Re:kvm should be looked into if you are considerin (1)

TheOrquithVagrant (582340) | more than 6 years ago | (#21288455)

"and it does GUI where Xen does not"

What do you mean by this? The graphics support in Xen and KVM is pretty much the same, given that they both use qemu for VGA emulation. If you're talking admin-Gui on CentOS, it's virt-manager for both.

Re:kvm should be looked into if you are considerin (1)

bl8n8r (649187) | more than 6 years ago | (#21357035)

> What do you mean by this? I had read that Xen was not able to support GUI environments and could only be used with textmode/console based OS flavors. Perhaps I've misunderstood.

What worries me is Amazon (1)

williamyf (227051) | more than 6 years ago | (#21288079)

Diversification. That is a very dangerous proposition, especialy for a company which, while highly valued, is not THAT profitable.

They started with the books.
then doing stores fr other merchants.
Then a search engine.
Now datacenters.

Wish them well, but honest to god, I donot know how that may end well.

How long (1)

onlyjoking (536550) | more than 6 years ago | (#21288097)

.... before I can run RHEL, XP and Leopard virtualised on my PC? THAT'll be what I call "cloud" computing. That aside, now I can install Linux with XP virtualised for all my friends and clients, advising them to do all their internet work on Linux, keep the NIC disabled on XP and limit XP to games and proprietary software not available on Linux. Gradually ween them off Windows.

Re:How long (1)

Culture20 (968837) | more than 6 years ago | (#21295841)

Unlikely unless they're playing solitaire since the graphics hardware the Windows VM will see is not the real system hardware, and thus none of their apps will be accelerated.

The cloud page is down.
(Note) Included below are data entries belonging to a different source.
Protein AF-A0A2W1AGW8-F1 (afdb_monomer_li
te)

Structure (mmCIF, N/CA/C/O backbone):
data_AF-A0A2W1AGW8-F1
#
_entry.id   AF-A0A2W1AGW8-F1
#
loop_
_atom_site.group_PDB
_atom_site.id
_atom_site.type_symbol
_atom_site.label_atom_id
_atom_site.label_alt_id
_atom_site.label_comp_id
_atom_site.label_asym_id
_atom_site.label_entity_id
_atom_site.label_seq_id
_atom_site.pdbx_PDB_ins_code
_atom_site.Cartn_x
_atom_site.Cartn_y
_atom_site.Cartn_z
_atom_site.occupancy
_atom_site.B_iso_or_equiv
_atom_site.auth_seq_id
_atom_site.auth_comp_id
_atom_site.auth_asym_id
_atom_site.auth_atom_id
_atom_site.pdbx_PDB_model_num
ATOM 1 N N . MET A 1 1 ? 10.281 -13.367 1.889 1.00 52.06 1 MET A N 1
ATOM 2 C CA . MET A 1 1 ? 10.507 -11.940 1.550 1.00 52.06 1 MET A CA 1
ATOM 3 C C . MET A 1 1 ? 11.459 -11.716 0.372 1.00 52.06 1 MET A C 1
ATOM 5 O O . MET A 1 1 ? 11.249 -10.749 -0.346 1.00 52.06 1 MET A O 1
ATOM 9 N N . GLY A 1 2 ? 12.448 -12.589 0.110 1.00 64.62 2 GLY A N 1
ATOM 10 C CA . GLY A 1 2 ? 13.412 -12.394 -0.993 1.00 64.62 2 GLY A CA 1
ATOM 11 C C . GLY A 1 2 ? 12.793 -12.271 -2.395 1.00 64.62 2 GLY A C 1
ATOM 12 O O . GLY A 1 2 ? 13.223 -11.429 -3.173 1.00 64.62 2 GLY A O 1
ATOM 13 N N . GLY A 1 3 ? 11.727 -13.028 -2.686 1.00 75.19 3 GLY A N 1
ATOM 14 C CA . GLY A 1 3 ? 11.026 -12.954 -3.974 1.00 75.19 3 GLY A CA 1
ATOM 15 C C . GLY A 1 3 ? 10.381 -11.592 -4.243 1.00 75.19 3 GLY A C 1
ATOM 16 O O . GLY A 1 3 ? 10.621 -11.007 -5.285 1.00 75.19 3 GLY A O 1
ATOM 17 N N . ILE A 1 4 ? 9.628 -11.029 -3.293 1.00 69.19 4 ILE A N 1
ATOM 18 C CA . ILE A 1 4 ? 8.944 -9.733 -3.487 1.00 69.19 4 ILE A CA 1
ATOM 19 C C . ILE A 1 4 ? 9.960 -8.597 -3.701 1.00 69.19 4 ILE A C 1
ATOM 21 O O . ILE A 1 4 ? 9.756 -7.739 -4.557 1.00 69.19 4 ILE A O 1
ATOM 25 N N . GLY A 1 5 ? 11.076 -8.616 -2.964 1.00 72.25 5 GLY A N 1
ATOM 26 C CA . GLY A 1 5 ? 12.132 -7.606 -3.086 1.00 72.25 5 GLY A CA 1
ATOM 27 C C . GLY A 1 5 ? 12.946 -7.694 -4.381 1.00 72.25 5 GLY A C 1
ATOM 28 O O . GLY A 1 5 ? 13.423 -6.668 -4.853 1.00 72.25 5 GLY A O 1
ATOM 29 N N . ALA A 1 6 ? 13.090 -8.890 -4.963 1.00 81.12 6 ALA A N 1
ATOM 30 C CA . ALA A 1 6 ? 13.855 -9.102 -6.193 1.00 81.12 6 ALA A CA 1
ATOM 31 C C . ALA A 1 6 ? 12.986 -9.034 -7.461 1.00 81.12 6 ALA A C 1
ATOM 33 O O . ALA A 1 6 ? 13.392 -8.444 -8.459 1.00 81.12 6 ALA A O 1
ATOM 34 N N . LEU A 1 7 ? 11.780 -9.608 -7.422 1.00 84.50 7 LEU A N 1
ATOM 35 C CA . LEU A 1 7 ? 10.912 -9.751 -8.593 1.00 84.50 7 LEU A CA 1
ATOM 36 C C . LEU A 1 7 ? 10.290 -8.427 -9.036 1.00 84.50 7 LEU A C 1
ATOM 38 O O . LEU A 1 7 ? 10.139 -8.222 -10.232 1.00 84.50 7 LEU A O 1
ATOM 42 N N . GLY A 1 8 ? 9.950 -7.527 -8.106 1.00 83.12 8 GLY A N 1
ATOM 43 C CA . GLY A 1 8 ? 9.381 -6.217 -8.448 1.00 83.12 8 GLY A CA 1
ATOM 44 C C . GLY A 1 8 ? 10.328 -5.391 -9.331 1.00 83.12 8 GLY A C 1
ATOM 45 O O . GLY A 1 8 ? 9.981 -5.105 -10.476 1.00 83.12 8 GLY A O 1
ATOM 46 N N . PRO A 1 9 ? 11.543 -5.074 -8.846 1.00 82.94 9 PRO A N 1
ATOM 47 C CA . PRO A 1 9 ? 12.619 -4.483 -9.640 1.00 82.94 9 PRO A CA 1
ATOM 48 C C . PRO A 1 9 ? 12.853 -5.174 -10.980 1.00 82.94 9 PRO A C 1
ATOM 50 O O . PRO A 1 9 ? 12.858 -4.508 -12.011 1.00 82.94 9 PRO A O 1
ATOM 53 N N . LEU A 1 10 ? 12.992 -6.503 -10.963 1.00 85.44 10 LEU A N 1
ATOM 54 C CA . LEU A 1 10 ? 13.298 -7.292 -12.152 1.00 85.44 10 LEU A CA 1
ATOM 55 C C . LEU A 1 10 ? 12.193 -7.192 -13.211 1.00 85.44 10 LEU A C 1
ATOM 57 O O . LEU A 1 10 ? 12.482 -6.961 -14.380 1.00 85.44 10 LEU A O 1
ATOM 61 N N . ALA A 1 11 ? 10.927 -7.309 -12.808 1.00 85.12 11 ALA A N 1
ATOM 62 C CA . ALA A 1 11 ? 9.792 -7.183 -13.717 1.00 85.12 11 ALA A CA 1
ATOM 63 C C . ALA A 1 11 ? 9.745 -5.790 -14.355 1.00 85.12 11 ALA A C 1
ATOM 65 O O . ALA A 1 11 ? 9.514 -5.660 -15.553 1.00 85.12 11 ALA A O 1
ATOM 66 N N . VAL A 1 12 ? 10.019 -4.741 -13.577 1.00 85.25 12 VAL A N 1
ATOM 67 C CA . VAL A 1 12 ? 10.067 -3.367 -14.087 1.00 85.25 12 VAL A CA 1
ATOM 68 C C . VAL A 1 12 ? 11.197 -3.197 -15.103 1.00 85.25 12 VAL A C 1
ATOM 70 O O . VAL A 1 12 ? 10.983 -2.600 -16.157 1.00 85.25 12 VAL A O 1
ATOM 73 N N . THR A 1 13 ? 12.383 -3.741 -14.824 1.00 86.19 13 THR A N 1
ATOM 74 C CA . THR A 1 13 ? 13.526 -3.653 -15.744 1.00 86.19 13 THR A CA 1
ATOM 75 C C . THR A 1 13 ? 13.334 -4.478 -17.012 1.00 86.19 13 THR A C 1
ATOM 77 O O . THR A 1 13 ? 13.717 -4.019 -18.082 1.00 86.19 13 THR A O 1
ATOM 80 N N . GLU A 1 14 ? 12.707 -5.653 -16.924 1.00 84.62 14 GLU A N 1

Too much load? ;-) (0)

Anonymous Coward | more than 6 years ago | (#21288341)

Of all the things you DON'T want to buckle under load, the page linked to by your press release about how infinitely scalable you are when running on Amazon EC2 is probably up there at the top of the list. :-)

It's currently reading:

redhat.com
is temporarily unavailable. Please try back later.

The KVM or not? (1)

rainhill (86347) | more than 6 years ago | (#21289325)

With the release of Redhat 5 back in spring, someone at Redhat mentioned [news.com] that they were working on KVM, does anyone know if Redhat is planning to drop Xen in favor of KVM with next release?